* **Assigned task**
From the entries below, please output exactly the lines starting at the one containing "ATOM 239 C CA" and ending at the one containing "ATOM 249 N N", both included.

* **Given records**
*** Block opens ***
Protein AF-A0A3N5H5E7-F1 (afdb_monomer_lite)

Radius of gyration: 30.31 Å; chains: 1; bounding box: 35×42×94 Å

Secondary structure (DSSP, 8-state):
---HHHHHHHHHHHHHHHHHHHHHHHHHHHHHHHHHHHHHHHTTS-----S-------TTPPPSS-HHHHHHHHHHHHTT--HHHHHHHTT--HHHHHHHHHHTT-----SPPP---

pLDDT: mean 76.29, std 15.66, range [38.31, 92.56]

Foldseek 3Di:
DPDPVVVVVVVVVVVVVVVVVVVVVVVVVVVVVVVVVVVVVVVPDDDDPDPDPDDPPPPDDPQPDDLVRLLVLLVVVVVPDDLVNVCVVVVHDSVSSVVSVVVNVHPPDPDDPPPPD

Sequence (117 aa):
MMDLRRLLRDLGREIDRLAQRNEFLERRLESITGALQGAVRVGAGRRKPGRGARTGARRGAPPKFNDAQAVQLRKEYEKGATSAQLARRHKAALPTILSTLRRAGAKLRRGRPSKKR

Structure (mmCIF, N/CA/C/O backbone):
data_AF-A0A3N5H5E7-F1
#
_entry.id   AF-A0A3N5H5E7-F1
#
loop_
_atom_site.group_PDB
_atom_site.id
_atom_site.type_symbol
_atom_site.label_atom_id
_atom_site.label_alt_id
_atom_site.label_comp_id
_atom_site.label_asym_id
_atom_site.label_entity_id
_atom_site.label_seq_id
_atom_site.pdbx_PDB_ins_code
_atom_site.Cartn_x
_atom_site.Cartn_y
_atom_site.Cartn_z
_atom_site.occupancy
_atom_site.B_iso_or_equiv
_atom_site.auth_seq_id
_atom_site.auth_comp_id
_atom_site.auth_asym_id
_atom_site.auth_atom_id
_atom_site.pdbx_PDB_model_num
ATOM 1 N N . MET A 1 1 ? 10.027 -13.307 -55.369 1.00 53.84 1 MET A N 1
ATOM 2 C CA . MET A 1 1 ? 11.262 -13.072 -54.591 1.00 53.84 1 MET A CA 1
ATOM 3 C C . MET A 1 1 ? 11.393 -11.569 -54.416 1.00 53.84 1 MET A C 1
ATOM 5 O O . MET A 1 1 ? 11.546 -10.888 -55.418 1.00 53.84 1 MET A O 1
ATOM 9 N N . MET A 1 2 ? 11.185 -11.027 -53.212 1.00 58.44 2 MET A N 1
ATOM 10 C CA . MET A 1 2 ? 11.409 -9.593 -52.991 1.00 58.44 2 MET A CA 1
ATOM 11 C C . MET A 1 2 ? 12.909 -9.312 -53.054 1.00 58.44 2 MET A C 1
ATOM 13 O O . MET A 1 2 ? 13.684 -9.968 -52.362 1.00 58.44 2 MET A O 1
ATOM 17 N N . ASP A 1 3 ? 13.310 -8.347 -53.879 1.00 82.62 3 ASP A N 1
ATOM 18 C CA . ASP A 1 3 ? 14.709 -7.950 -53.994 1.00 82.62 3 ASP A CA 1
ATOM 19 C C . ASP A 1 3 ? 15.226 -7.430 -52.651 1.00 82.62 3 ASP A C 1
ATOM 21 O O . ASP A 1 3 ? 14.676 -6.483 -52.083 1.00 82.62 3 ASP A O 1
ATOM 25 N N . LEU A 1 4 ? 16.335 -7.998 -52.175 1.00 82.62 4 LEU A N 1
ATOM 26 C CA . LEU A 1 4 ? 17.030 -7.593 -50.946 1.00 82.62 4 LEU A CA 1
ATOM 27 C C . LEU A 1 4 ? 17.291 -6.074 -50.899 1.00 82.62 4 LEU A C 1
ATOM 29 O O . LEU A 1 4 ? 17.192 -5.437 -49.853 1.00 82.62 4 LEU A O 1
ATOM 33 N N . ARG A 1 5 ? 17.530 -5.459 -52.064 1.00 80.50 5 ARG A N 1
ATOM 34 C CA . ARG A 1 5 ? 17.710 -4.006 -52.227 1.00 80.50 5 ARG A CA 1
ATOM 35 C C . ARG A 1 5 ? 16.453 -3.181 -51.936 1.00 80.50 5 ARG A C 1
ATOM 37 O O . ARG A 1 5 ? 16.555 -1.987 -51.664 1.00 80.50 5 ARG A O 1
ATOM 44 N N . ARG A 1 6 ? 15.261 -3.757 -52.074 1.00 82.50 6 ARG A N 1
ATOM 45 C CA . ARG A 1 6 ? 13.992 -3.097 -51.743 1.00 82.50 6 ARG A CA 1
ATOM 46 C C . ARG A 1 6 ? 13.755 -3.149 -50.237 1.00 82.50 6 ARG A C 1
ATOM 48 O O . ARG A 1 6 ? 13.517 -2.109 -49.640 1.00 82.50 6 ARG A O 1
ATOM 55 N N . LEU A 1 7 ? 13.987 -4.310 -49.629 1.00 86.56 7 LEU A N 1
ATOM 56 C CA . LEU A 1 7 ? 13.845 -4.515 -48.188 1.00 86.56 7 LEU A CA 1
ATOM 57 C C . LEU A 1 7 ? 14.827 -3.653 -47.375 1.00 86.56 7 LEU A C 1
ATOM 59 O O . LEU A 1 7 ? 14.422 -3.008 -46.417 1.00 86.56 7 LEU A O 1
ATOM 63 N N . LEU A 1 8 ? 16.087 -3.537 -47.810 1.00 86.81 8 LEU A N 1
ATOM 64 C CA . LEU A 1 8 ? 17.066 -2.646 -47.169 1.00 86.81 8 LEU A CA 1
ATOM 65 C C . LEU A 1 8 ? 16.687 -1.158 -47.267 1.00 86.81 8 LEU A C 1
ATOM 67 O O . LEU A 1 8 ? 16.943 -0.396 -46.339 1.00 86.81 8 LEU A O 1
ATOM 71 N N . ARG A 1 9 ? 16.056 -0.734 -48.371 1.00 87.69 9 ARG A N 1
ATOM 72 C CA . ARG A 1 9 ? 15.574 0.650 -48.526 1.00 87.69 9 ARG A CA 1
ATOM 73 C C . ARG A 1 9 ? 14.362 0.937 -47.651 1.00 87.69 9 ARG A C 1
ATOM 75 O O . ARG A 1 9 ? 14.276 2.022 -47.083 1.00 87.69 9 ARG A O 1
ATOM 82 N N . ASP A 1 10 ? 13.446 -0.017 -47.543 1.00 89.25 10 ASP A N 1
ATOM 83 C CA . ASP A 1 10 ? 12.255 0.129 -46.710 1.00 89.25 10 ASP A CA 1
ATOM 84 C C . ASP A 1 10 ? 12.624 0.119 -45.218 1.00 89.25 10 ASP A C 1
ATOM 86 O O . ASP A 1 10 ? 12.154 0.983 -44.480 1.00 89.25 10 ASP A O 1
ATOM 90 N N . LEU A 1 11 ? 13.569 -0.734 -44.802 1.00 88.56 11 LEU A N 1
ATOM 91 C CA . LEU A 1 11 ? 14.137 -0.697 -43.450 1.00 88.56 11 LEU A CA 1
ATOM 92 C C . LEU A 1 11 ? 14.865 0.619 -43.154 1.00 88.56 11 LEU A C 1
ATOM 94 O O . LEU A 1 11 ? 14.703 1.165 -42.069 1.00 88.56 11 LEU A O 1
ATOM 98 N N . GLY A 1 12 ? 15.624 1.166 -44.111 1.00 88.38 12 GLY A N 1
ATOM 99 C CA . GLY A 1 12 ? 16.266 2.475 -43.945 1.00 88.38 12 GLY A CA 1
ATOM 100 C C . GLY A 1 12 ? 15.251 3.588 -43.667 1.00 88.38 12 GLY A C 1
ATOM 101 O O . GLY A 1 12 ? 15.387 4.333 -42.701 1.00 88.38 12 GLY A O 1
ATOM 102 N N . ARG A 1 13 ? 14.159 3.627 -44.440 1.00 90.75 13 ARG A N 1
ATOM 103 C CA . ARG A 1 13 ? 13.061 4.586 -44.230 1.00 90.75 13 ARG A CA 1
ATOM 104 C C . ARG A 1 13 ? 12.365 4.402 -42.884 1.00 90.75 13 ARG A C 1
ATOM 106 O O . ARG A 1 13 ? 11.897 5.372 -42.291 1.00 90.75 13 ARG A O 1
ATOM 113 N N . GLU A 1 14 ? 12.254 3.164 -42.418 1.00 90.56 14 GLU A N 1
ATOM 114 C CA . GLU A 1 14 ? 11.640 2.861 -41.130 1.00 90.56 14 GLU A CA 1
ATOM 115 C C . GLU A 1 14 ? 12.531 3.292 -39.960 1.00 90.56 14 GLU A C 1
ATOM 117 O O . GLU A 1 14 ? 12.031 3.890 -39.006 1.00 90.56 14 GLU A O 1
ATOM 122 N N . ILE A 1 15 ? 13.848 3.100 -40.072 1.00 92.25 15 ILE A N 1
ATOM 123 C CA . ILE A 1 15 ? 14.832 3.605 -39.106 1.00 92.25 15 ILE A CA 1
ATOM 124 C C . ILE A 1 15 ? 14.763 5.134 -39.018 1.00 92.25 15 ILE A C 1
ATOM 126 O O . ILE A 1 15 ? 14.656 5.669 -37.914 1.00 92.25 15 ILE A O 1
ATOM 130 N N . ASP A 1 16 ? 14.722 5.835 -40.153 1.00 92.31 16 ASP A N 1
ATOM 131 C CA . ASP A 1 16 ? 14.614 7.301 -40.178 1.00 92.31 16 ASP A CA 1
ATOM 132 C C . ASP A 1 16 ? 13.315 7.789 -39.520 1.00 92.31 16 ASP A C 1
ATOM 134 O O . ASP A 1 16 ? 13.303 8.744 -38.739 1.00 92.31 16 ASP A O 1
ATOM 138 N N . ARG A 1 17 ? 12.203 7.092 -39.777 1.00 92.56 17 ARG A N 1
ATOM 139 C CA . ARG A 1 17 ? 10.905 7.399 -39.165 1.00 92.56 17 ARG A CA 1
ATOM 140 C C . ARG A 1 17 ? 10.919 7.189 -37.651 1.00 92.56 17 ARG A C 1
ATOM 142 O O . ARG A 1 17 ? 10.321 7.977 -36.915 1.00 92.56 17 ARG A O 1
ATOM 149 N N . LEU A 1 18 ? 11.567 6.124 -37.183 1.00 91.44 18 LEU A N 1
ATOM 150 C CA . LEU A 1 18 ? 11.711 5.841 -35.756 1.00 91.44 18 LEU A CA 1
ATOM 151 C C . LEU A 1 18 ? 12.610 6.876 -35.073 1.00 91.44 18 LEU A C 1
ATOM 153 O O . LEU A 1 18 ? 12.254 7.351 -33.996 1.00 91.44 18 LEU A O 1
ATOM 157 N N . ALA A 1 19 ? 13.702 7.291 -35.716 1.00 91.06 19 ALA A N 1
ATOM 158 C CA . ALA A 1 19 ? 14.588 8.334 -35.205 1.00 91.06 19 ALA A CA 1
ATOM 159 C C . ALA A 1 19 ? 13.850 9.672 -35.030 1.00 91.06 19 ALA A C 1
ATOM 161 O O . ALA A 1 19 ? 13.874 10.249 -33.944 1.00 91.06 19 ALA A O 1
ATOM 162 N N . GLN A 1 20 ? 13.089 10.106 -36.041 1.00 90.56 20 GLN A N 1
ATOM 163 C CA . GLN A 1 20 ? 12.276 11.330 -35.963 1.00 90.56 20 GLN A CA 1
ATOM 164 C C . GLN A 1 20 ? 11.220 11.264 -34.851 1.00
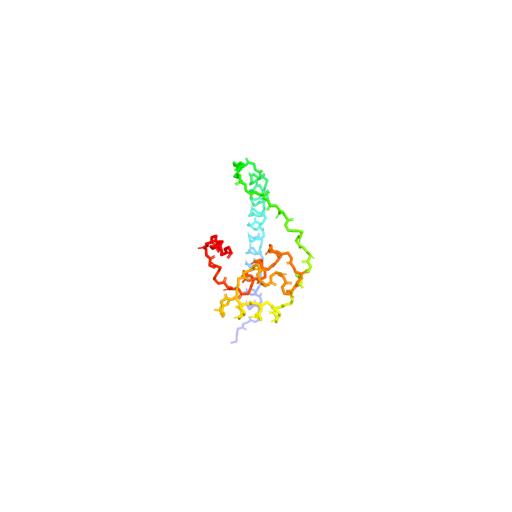 90.56 20 GLN A C 1
ATOM 166 O O . GLN A 1 20 ? 10.958 12.250 -34.158 1.00 90.56 20 GLN A O 1
ATOM 171 N N . ARG A 1 21 ? 10.600 10.093 -34.656 1.00 89.31 21 ARG A N 1
ATOM 172 C CA . ARG A 1 21 ? 9.616 9.896 -33.586 1.00 89.31 21 ARG A CA 1
ATOM 173 C C . ARG A 1 21 ? 10.265 9.959 -32.207 1.00 89.31 21 ARG A C 1
ATOM 175 O O . ARG A 1 21 ? 9.670 10.544 -31.304 1.00 89.31 21 ARG A O 1
ATOM 182 N N . ASN A 1 22 ? 11.448 9.376 -32.046 1.00 91.69 22 ASN A N 1
ATOM 183 C CA . ASN A 1 22 ? 12.187 9.425 -30.789 1.00 91.69 22 ASN A CA 1
ATOM 184 C C . ASN A 1 22 ? 12.599 10.860 -30.454 1.00 91.69 22 ASN A C 1
ATOM 186 O O . ASN A 1 22 ? 12.305 11.318 -29.355 1.00 91.69 22 ASN A O 1
ATOM 190 N N . GLU A 1 23 ? 13.134 11.606 -31.421 1.00 91.94 23 GLU A N 1
ATOM 191 C CA . GLU A 1 23 ? 13.503 13.013 -31.232 1.00 91.94 23 GLU A CA 1
ATOM 192 C C . GLU A 1 23 ? 12.294 13.874 -30.819 1.00 91.94 23 GLU A C 1
ATOM 194 O O . GLU A 1 23 ? 12.369 14.705 -29.912 1.00 91.94 23 GLU A O 1
ATOM 199 N N . PHE A 1 24 ? 11.128 13.644 -31.431 1.00 91.25 24 PHE A N 1
ATOM 200 C CA . PHE A 1 24 ? 9.894 14.322 -31.032 1.00 91.25 24 PHE A CA 1
ATOM 201 C C . PHE A 1 24 ? 9.467 13.978 -29.596 1.00 91.25 24 PHE A C 1
ATOM 203 O O . PHE A 1 24 ? 9.010 14.851 -28.852 1.00 91.25 24 PHE A O 1
ATOM 210 N N . LEU A 1 25 ? 9.592 12.708 -29.198 1.00 89.31 25 LEU A N 1
ATOM 211 C CA . LEU A 1 25 ? 9.259 12.266 -27.845 1.00 89.31 25 LEU A CA 1
ATOM 212 C C . LEU A 1 25 ? 10.214 12.860 -26.806 1.00 89.31 25 LEU A C 1
ATOM 214 O O . LEU A 1 25 ? 9.742 13.315 -25.766 1.00 89.31 25 LEU A O 1
ATOM 218 N N . GLU A 1 26 ? 11.510 12.922 -27.099 1.00 90.38 26 GLU A N 1
ATOM 219 C CA . GLU A 1 26 ? 12.522 13.540 -26.236 1.00 90.38 26 GLU A CA 1
ATOM 220 C C . GLU A 1 26 ? 12.236 15.030 -26.031 1.00 90.38 26 GLU A C 1
ATOM 222 O O . GLU A 1 26 ? 12.058 15.464 -24.891 1.00 90.38 26 GLU A O 1
ATOM 227 N N . ARG A 1 27 ? 12.013 15.791 -27.113 1.00 88.75 27 ARG A N 1
ATOM 228 C CA . ARG A 1 27 ? 11.621 17.213 -27.033 1.00 88.75 27 ARG A CA 1
ATOM 229 C C . ARG A 1 27 ? 10.345 17.422 -26.208 1.00 88.75 27 ARG A C 1
ATOM 231 O O . ARG A 1 27 ? 10.216 18.391 -25.456 1.00 88.75 27 ARG A O 1
ATOM 238 N N . ARG A 1 28 ? 9.374 16.508 -26.321 1.00 86.38 28 ARG A N 1
ATOM 239 C CA . ARG A 1 28 ? 8.125 16.567 -25.545 1.00 86.38 28 ARG A CA 1
ATOM 240 C C . ARG A 1 28 ? 8.356 16.258 -24.065 1.00 86.38 28 ARG A C 1
ATOM 242 O O . ARG A 1 28 ? 7.747 16.911 -23.218 1.00 86.38 28 ARG A O 1
ATOM 249 N N . LEU A 1 29 ? 9.219 15.297 -23.743 1.00 85.88 29 LEU A N 1
ATOM 250 C CA . LEU A 1 29 ? 9.592 14.981 -22.365 1.00 85.88 29 LEU A CA 1
ATOM 251 C C . LEU A 1 29 ? 10.369 16.125 -21.715 1.00 85.88 29 LEU A C 1
ATOM 253 O O . LEU A 1 29 ? 10.084 16.454 -20.565 1.00 85.88 29 LEU A O 1
ATOM 257 N N . GLU A 1 30 ? 11.274 16.779 -22.438 1.00 83.94 30 GLU A N 1
ATOM 258 C CA . GLU A 1 30 ? 11.984 17.973 -21.966 1.00 83.94 30 GLU A CA 1
ATOM 259 C C . GLU A 1 30 ? 11.015 19.122 -21.668 1.00 83.94 30 GLU A C 1
ATOM 261 O O . GLU A 1 30 ? 11.076 19.725 -20.596 1.00 83.94 30 GLU A O 1
ATOM 266 N N . SER A 1 31 ? 10.050 19.368 -22.561 1.00 81.56 31 SER A N 1
ATOM 267 C CA . SER A 1 31 ? 9.005 20.378 -22.358 1.00 81.56 31 SER A CA 1
ATOM 268 C C . SER A 1 31 ? 8.135 20.082 -21.129 1.00 81.56 31 SER A C 1
ATOM 270 O O . SER A 1 31 ? 7.914 20.962 -20.293 1.00 81.56 31 SER A O 1
ATOM 272 N N . ILE A 1 32 ? 7.686 18.832 -20.969 1.00 77.81 32 ILE A N 1
ATOM 273 C CA . ILE A 1 32 ? 6.905 18.401 -19.801 1.00 77.81 32 ILE A CA 1
ATOM 274 C C . ILE A 1 32 ? 7.742 18.518 -18.525 1.00 77.81 32 ILE A C 1
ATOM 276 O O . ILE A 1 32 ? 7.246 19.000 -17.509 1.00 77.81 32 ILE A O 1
*** Block closes ***
* **Response to this task**
ATOM 239 C CA . ARG A 1 28 ? 8.125 16.567 -25.545 1.00 86.38 28 ARG A CA 1
ATOM 240 C C . ARG A 1 28 ? 8.356 16.258 -24.065 1.00 86.38 28 ARG A C 1
ATOM 242 O O . ARG A 1 28 ? 7.747 16.911 -23.218 1.00 86.38 28 ARG A O 1
ATOM 249 N N . LEU A 1 29 ? 9.219 15.297 -23.743 1.00 85.88 29 LEU A N 1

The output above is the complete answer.